▶ _Data for analysis_
________________________

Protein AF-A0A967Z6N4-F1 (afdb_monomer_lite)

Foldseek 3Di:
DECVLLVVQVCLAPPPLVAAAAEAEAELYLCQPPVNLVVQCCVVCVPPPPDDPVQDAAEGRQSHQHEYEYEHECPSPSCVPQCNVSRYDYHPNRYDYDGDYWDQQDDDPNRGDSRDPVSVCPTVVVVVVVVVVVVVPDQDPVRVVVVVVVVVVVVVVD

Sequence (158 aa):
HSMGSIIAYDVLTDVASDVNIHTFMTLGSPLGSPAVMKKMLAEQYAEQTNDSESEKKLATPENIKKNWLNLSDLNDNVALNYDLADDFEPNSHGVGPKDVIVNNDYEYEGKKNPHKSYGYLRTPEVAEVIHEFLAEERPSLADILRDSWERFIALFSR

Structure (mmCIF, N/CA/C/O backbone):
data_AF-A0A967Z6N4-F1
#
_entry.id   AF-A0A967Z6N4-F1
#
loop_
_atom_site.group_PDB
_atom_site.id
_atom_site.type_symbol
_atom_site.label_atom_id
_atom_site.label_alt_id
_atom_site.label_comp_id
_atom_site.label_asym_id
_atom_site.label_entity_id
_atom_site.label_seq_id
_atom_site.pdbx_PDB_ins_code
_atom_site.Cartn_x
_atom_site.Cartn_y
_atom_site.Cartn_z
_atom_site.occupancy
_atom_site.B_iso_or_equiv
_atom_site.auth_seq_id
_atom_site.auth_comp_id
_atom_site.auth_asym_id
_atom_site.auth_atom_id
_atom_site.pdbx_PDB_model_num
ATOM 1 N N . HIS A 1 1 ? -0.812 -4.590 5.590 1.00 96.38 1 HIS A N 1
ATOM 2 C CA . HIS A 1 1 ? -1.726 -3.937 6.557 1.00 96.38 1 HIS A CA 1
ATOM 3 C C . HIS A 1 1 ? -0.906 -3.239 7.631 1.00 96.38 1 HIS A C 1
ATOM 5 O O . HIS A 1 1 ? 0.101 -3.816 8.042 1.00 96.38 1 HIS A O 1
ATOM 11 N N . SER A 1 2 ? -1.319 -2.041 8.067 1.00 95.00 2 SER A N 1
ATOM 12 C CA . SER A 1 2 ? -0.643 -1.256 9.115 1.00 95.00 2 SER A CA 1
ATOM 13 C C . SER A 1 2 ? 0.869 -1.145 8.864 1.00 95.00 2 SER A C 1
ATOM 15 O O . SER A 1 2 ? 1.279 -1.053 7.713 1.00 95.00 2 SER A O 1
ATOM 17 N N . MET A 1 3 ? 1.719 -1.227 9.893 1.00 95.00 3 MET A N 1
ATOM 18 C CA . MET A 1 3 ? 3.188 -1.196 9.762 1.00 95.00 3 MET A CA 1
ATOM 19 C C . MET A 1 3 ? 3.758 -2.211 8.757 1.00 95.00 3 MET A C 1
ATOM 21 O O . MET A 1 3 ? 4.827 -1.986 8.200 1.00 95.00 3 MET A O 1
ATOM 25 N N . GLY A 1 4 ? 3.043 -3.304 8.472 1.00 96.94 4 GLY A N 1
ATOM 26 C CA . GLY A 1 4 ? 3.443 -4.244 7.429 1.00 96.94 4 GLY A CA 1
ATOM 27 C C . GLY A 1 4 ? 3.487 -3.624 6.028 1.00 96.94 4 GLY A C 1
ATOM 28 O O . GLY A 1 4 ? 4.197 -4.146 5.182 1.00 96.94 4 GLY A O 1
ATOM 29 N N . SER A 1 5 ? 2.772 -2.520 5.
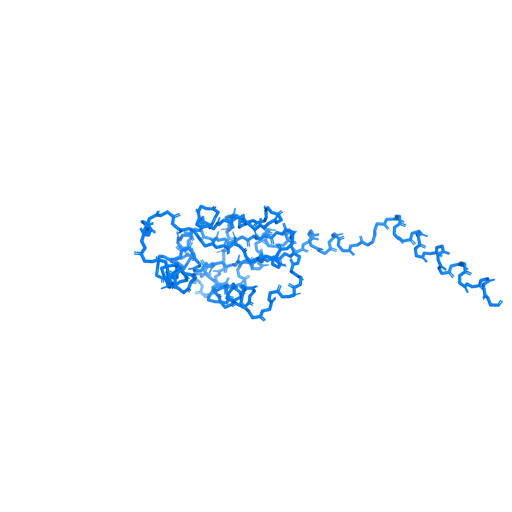765 1.00 96.56 5 SER A N 1
ATOM 30 C CA . SER A 1 5 ? 2.909 -1.792 4.495 1.00 96.56 5 SER A CA 1
ATOM 31 C C . SER A 1 5 ? 4.233 -1.043 4.383 1.00 96.56 5 SER A C 1
ATOM 33 O O . SER A 1 5 ? 4.764 -0.980 3.286 1.00 96.56 5 SER A O 1
ATOM 35 N N . ILE A 1 6 ? 4.765 -0.510 5.492 1.00 95.38 6 ILE A N 1
ATOM 36 C CA . ILE A 1 6 ? 6.084 0.144 5.513 1.00 95.38 6 ILE A CA 1
ATOM 37 C C . ILE A 1 6 ? 7.149 -0.902 5.187 1.00 95.38 6 ILE A C 1
ATOM 39 O O . ILE A 1 6 ? 7.897 -0.748 4.234 1.00 95.38 6 ILE A O 1
ATOM 43 N N . ILE A 1 7 ? 7.126 -2.027 5.911 1.00 96.31 7 ILE A N 1
ATOM 44 C CA . ILE A 1 7 ? 8.071 -3.131 5.693 1.00 96.31 7 ILE A CA 1
ATOM 45 C C . ILE A 1 7 ? 7.983 -3.645 4.253 1.00 96.31 7 ILE A C 1
ATOM 47 O O . ILE A 1 7 ? 9.007 -3.883 3.622 1.00 96.31 7 ILE A O 1
ATOM 51 N N . ALA A 1 8 ? 6.767 -3.837 3.732 1.00 97.31 8 ALA A N 1
ATOM 52 C CA . ALA A 1 8 ? 6.587 -4.296 2.362 1.00 97.31 8 ALA A CA 1
ATOM 53 C C . ALA A 1 8 ? 7.140 -3.287 1.350 1.00 97.31 8 ALA A C 1
ATOM 55 O O . ALA A 1 8 ? 7.841 -3.699 0.435 1.00 97.31 8 ALA A O 1
ATOM 56 N N . TYR A 1 9 ? 6.874 -1.992 1.526 1.00 96.00 9 TYR A N 1
ATOM 57 C CA . TYR A 1 9 ? 7.425 -0.958 0.656 1.00 96.00 9 TYR A CA 1
ATOM 58 C C . TYR A 1 9 ? 8.963 -0.971 0.660 1.00 96.00 9 TYR A C 1
ATOM 60 O O . TYR A 1 9 ? 9.559 -1.034 -0.413 1.00 96.00 9 TYR A O 1
ATOM 68 N N . ASP A 1 10 ? 9.601 -0.994 1.835 1.00 94.19 10 ASP A N 1
ATOM 69 C CA . ASP A 1 10 ? 11.070 -0.998 1.945 1.00 94.19 10 ASP A CA 1
ATOM 70 C C . ASP A 1 10 ? 11.667 -2.240 1.264 1.00 94.19 10 ASP A C 1
ATOM 72 O O . ASP A 1 10 ? 12.599 -2.154 0.465 1.00 94.19 10 ASP A O 1
ATOM 76 N N . VAL A 1 11 ? 11.082 -3.418 1.518 1.00 95.56 11 VAL A N 1
ATOM 77 C CA . VAL A 1 11 ? 11.527 -4.679 0.907 1.00 95.56 11 VAL A CA 1
ATOM 78 C C . VAL A 1 11 ? 11.374 -4.649 -0.611 1.00 95.56 11 VAL A C 1
ATOM 80 O O . VAL A 1 11 ? 12.284 -5.087 -1.310 1.00 95.56 11 VAL A O 1
ATOM 83 N N . LEU A 1 12 ? 10.248 -4.154 -1.129 1.00 96.31 12 LEU A N 1
ATOM 84 C CA . LEU A 1 12 ? 10.007 -4.087 -2.572 1.00 96.31 12 LEU A CA 1
ATOM 85 C C . LEU A 1 12 ? 10.890 -3.043 -3.265 1.00 96.31 12 LEU A C 1
ATOM 87 O O . LEU A 1 12 ? 11.225 -3.238 -4.431 1.00 96.31 12 LEU A O 1
ATOM 91 N N . THR A 1 13 ? 11.280 -1.983 -2.557 1.00 93.25 13 THR A N 1
ATOM 92 C CA . THR A 1 13 ? 12.159 -0.931 -3.083 1.00 93.25 13 THR A CA 1
ATOM 93 C C . THR A 1 13 ? 13.614 -1.399 -3.142 1.00 93.25 13 THR A C 1
ATOM 95 O O . THR A 1 13 ? 14.236 -1.302 -4.199 1.00 93.25 13 THR A O 1
ATOM 98 N N . ASP A 1 14 ? 14.136 -1.976 -2.053 1.00 89.38 14 ASP A N 1
ATOM 99 C CA . ASP A 1 14 ? 15.587 -2.156 -1.894 1.00 89.38 14 ASP A CA 1
ATOM 100 C C . ASP A 1 14 ? 16.056 -3.616 -1.880 1.00 89.38 14 ASP A C 1
ATOM 102 O O . ASP A 1 14 ? 17.147 -3.926 -2.358 1.00 89.38 14 ASP A O 1
ATOM 106 N N . VAL A 1 15 ? 15.266 -4.531 -1.310 1.00 91.50 15 VAL A N 1
ATOM 107 C CA . VAL A 1 15 ? 15.737 -5.895 -0.994 1.00 91.50 15 VAL A CA 1
ATOM 108 C C . VAL A 1 15 ? 15.342 -6.908 -2.064 1.00 91.50 15 VAL A C 1
ATOM 110 O O . VAL A 1 15 ? 16.128 -7.790 -2.398 1.00 91.50 15 VAL A O 1
ATOM 113 N N . ALA A 1 16 ? 14.120 -6.802 -2.577 1.00 92.69 16 ALA A N 1
ATOM 114 C CA . ALA A 1 16 ? 13.496 -7.754 -3.493 1.00 92.69 16 ALA A CA 1
ATOM 115 C C . ALA A 1 16 ? 13.032 -7.065 -4.787 1.00 92.69 16 ALA A C 1
ATOM 117 O O . ALA A 1 16 ? 11.970 -7.378 -5.335 1.00 92.69 16 ALA A O 1
ATOM 118 N N . SER A 1 17 ? 13.813 -6.096 -5.268 1.00 92.19 17 SER A N 1
ATOM 119 C CA . SER A 1 17 ? 13.521 -5.315 -6.478 1.00 92.19 17 SER A CA 1
ATOM 120 C C . SER A 1 17 ? 13.522 -6.153 -7.768 1.00 92.19 17 SER A C 1
ATOM 122 O O . SER A 1 17 ? 13.051 -5.701 -8.809 1.00 92.19 17 SER A O 1
ATOM 124 N N . ASP A 1 18 ? 13.988 -7.399 -7.706 1.00 94.00 18 ASP A N 1
ATOM 125 C CA . ASP A 1 18 ? 13.967 -8.388 -8.782 1.00 94.00 18 ASP A CA 1
ATOM 126 C C . ASP A 1 18 ? 12.669 -9.220 -8.841 1.00 94.00 18 ASP A C 1
ATOM 128 O O . ASP A 1 18 ? 12.391 -9.869 -9.854 1.00 94.00 18 ASP A O 1
ATOM 132 N N . VAL A 1 19 ? 11.845 -9.200 -7.787 1.00 95.38 19 VAL A N 1
ATOM 133 C CA . VAL A 1 19 ? 10.605 -9.986 -7.712 1.00 95.38 19 VAL A CA 1
ATOM 134 C C . VAL A 1 19 ? 9.451 -9.251 -8.383 1.00 95.38 19 VAL A C 1
ATOM 136 O O . VAL A 1 19 ? 9.007 -8.212 -7.910 1.00 95.38 19 VAL A O 1
ATOM 139 N N . ASN A 1 20 ? 8.884 -9.833 -9.441 1.00 95.69 20 ASN A N 1
ATOM 140 C CA . ASN A 1 20 ? 7.720 -9.256 -10.113 1.00 95.69 20 ASN A CA 1
ATOM 141 C C . ASN A 1 20 ? 6.460 -9.334 -9.240 1.00 95.69 20 ASN A C 1
ATOM 143 O O . ASN A 1 20 ? 5.927 -10.418 -8.994 1.00 95.69 20 ASN A O 1
ATOM 147 N N . ILE A 1 21 ? 5.939 -8.173 -8.848 1.00 96.75 21 ILE A N 1
ATOM 148 C CA . ILE A 1 21 ? 4.687 -8.040 -8.107 1.00 96.75 21 ILE A CA 1
ATOM 149 C C . ILE A 1 21 ? 3.591 -7.585 -9.061 1.00 96.75 21 ILE A C 1
ATOM 151 O O . ILE A 1 21 ? 3.603 -6.465 -9.564 1.00 96.75 21 ILE A O 1
ATOM 155 N N . HIS A 1 22 ? 2.603 -8.444 -9.303 1.00 96.25 22 HIS A N 1
ATOM 156 C CA . HIS A 1 22 ? 1.459 -8.076 -10.134 1.00 96.25 22 HIS A CA 1
ATOM 157 C C . HIS A 1 22 ? 0.614 -6.976 -9.472 1.00 96.25 22 HIS A C 1
ATOM 159 O O . HIS A 1 22 ? 0.335 -5.940 -10.072 1.00 96.25 22 HIS A O 1
ATOM 165 N N . THR A 1 23 ? 0.205 -7.180 -8.220 1.00 96.56 23 THR A N 1
ATOM 166 C CA . THR A 1 23 ? -0.631 -6.234 -7.474 1.00 96.56 23 THR A CA 1
ATOM 167 C C . THR A 1 23 ? -0.119 -6.091 -6.050 1.00 96.56 23 THR A C 1
ATOM 169 O O . THR A 1 23 ? 0.040 -7.084 -5.343 1.00 96.56 23 THR A O 1
ATOM 172 N N . PHE A 1 24 ? 0.124 -4.851 -5.634 1.00 97.75 24 PHE A N 1
ATOM 173 C CA . PHE A 1 24 ? 0.473 -4.491 -4.269 1.00 97.75 24 PHE A CA 1
ATOM 174 C C . PHE A 1 24 ? -0.736 -3.852 -3.582 1.00 97.75 24 PHE A C 1
ATOM 176 O O . PHE A 1 24 ? -1.311 -2.890 -4.082 1.00 97.75 24 PHE A O 1
ATOM 183 N N . MET A 1 25 ? -1.144 -4.404 -2.441 1.00 97.12 25 MET A N 1
ATOM 184 C CA . MET A 1 25 ? -2.298 -3.925 -1.683 1.00 97.12 25 MET A CA 1
ATOM 185 C C . MET A 1 25 ? -1.869 -3.496 -0.281 1.00 97.12 25 MET A C 1
ATOM 187 O O . MET A 1 25 ? -1.329 -4.294 0.492 1.00 97.12 25 MET A O 1
ATOM 191 N N . THR A 1 26 ? -2.164 -2.251 0.075 1.00 97.19 26 THR A N 1
ATOM 192 C CA . THR A 1 26 ? -1.971 -1.710 1.422 1.00 97.19 26 THR A CA 1
ATOM 193 C C . THR A 1 26 ? -3.328 -1.498 2.089 1.00 97.19 26 THR A C 1
ATOM 195 O O . THR A 1 26 ? -4.289 -1.095 1.451 1.00 97.19 26 THR A O 1
ATOM 198 N N . LEU A 1 27 ? -3.427 -1.842 3.376 1.00 97.00 27 LEU A N 1
ATOM 199 C CA . LEU A 1 27 ? -4.673 -1.797 4.154 1.00 97.00 27 LEU A CA 1
ATOM 200 C C . LEU A 1 27 ? -4.406 -1.025 5.443 1.00 97.00 27 LEU A C 1
ATOM 202 O O . LEU A 1 27 ? -3.502 -1.438 6.183 1.00 97.00 27 LEU A O 1
ATOM 206 N N . GLY A 1 28 ? -5.157 0.042 5.716 1.00 95.56 28 GLY A N 1
ATOM 207 C CA . GLY A 1 28 ? -4.961 0.882 6.904 1.00 95.56 28 GLY A CA 1
ATOM 208 C C . GLY A 1 28 ? -3.504 1.316 7.048 1.00 95.56 28 GLY A C 1
ATOM 209 O O . GLY A 1 28 ? -2.859 1.035 8.061 1.00 95.56 28 GLY A O 1
ATOM 210 N N . SER A 1 29 ? -2.933 1.834 5.961 1.00 95.38 29 SER A N 1
ATOM 211 C CA . SER A 1 29 ? -1.497 2.066 5.847 1.00 95.38 29 SER A CA 1
ATOM 212 C C . SER A 1 29 ? -1.076 3.364 6.538
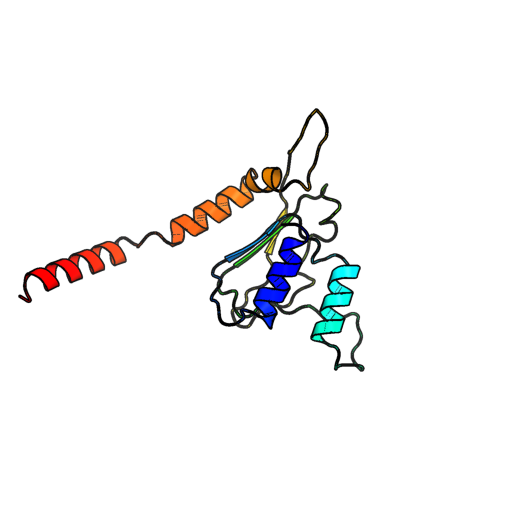 1.00 95.38 29 SER A C 1
ATOM 214 O O . SER A 1 29 ? -1.664 4.402 6.263 1.00 95.38 29 SER A O 1
ATOM 216 N N . PRO A 1 30 ? -0.015 3.353 7.364 1.00 94.25 30 PRO A N 1
ATOM 217 C CA . PRO A 1 30 ? 0.591 4.575 7.881 1.00 94.25 30 PRO A CA 1
ATOM 218 C C . PRO A 1 30 ? 1.593 5.222 6.904 1.00 94.25 30 PRO A C 1
ATOM 220 O O . PRO A 1 30 ? 2.355 6.082 7.337 1.00 94.25 30 PRO A O 1
ATOM 223 N N . LEU A 1 31 ? 1.663 4.802 5.631 1.00 93.50 31 LEU A N 1
ATOM 224 C CA . LEU A 1 31 ? 2.672 5.296 4.679 1.00 93.50 31 LEU A CA 1
ATOM 225 C C . LEU A 1 31 ? 2.590 6.810 4.446 1.00 93.50 31 LEU A C 1
ATOM 227 O O . LEU A 1 31 ? 3.633 7.448 4.397 1.00 93.50 31 LEU A O 1
ATOM 231 N N . GLY A 1 32 ? 1.385 7.384 4.415 1.00 89.50 32 GLY A N 1
ATOM 232 C CA . GLY A 1 32 ? 1.178 8.831 4.286 1.00 89.50 32 GLY A CA 1
ATOM 233 C C . GLY A 1 32 ? 1.407 9.606 5.590 1.00 89.50 32 GLY A C 1
ATOM 234 O O . GLY A 1 32 ? 1.242 10.822 5.644 1.00 89.50 32 GLY A O 1
ATOM 235 N N . SER A 1 33 ? 1.751 8.938 6.700 1.00 89.44 33 SER A N 1
ATOM 236 C CA . SER A 1 33 ? 2.024 9.636 7.959 1.00 89.44 33 SER A CA 1
ATOM 237 C C . SER A 1 33 ? 3.255 10.534 7.804 1.00 89.44 33 SER A C 1
ATOM 239 O O . SER A 1 33 ? 4.318 10.022 7.445 1.00 89.44 33 SER A O 1
ATOM 241 N N . PRO A 1 34 ? 3.198 11.828 8.182 1.00 86.62 34 PRO A N 1
ATOM 242 C CA . PRO A 1 34 ? 4.328 12.744 8.015 1.00 86.62 34 PRO A CA 1
ATOM 243 C C . PRO A 1 34 ? 5.630 12.246 8.653 1.00 86.62 34 PRO A C 1
ATOM 245 O O . PRO A 1 34 ? 6.716 12.468 8.126 1.00 86.62 34 PRO A O 1
ATOM 248 N N . ALA A 1 35 ? 5.539 11.548 9.791 1.00 87.50 35 ALA A N 1
ATOM 249 C CA . ALA A 1 35 ? 6.709 10.980 10.459 1.00 87.50 35 ALA A CA 1
ATOM 250 C C . ALA A 1 35 ? 7.327 9.810 9.674 1.00 87.50 35 ALA A C 1
ATOM 252 O O . ALA A 1 35 ? 8.548 9.660 9.666 1.00 87.50 35 ALA A O 1
ATOM 253 N N . VAL A 1 36 ? 6.488 8.995 9.028 1.00 89.56 36 VAL A N 1
ATOM 254 C CA . VAL A 1 36 ? 6.911 7.867 8.190 1.00 89.56 36 VAL A CA 1
ATOM 255 C C . VAL A 1 36 ? 7.511 8.399 6.893 1.00 89.56 36 VAL A C 1
ATOM 257 O O . VAL A 1 36 ? 8.676 8.124 6.617 1.00 89.56 36 VAL A O 1
ATOM 260 N N . MET A 1 37 ? 6.784 9.261 6.180 1.00 88.50 37 MET A N 1
ATOM 261 C CA . MET A 1 37 ? 7.250 9.877 4.938 1.00 88.50 37 MET A CA 1
ATOM 262 C C . MET A 1 37 ? 8.571 10.619 5.112 1.00 88.50 37 MET A C 1
ATOM 264 O O . MET A 1 37 ? 9.504 10.398 4.347 1.00 88.50 37 MET A O 1
ATOM 268 N N . LYS A 1 38 ? 8.694 11.459 6.151 1.00 87.38 38 LYS A N 1
ATOM 269 C CA . LYS A 1 38 ? 9.933 12.201 6.418 1.00 87.38 38 LYS A CA 1
ATOM 270 C C . LYS A 1 38 ? 11.131 11.269 6.566 1.00 87.38 38 LYS A C 1
ATOM 272 O O . LYS A 1 38 ? 12.218 11.586 6.091 1.00 87.38 38 LYS A O 1
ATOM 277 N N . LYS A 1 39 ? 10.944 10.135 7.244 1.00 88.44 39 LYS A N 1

________________________

▶ _Description of the task_
Please reproduce the lines from the line with "ATOM 107 C CA" to the line with "ATOM 132 N N", both ends included, exactly as they appear above.

▶ _Solution to the exercise_
ATOM 107 C CA . VAL A 1 15 ? 15.737 -5.895 -0.994 1.00 91.50 15 VAL A CA 1
ATOM 108 C C . VAL A 1 15 ? 15.342 -6.908 -2.064 1.00 91.50 15 VAL A C 1
ATOM 110 O O . VAL A 1 15 ? 16.128 -7.790 -2.398 1.00 91.50 15 VAL A O 1
ATOM 113 N N . ALA A 1 16 ? 14.120 -6.802 -2.577 1.00 92.69 16 ALA A N 1
ATOM 114 C CA . ALA A 1 16 ? 13.496 -7.754 -3.493 1.00 92.69 16 ALA A CA 1
ATOM 115 C C . ALA A 1 16 ? 13.032 -7.065 -4.787 1.00 92.69 16 ALA A C 1
ATOM 117 O O . ALA A 1 16 ? 11.970 -7.378 -5.335 1.00 92.69 16 ALA A O 1
ATOM 118 N N . SER A 1 17 ? 13.813 -6.096 -5.268 1.00 92.19 17 SER A N 1
ATOM 119 C CA . SER A 1 17 ? 13.521 -5.315 -6.478 1.00 92.19 17 SER A CA 1
ATOM 120 C C . SER A 1 17 ? 13.522 -6.153 -7.768 1.00 92.19 17 SER A C 1
ATOM 122 O O . SER A 1 17 ? 13.051 -5.701 -8.809 1.00 92.19 17 SER A O 1
ATOM 124 N N . ASP A 1 18 ? 13.988 -7.399 -7.706 1.00 94.00 18 ASP A N 1
ATOM 125 C CA . ASP A 1 18 ? 13.967 -8.388 -8.782 1.00 94.00 18 ASP A CA 1
ATOM 126 C C . ASP A 1 18 ? 12.669 -9.220 -8.841 1.00 94.00 18 ASP A C 1
ATOM 128 O O . ASP A 1 18 ? 12.391 -9.869 -9.854 1.00 94.00 18 ASP A O 1
ATOM 132 N N . VAL A 1 19 ? 11.845 -9.200 -7.787 1.00 95.38 19 VAL A N 1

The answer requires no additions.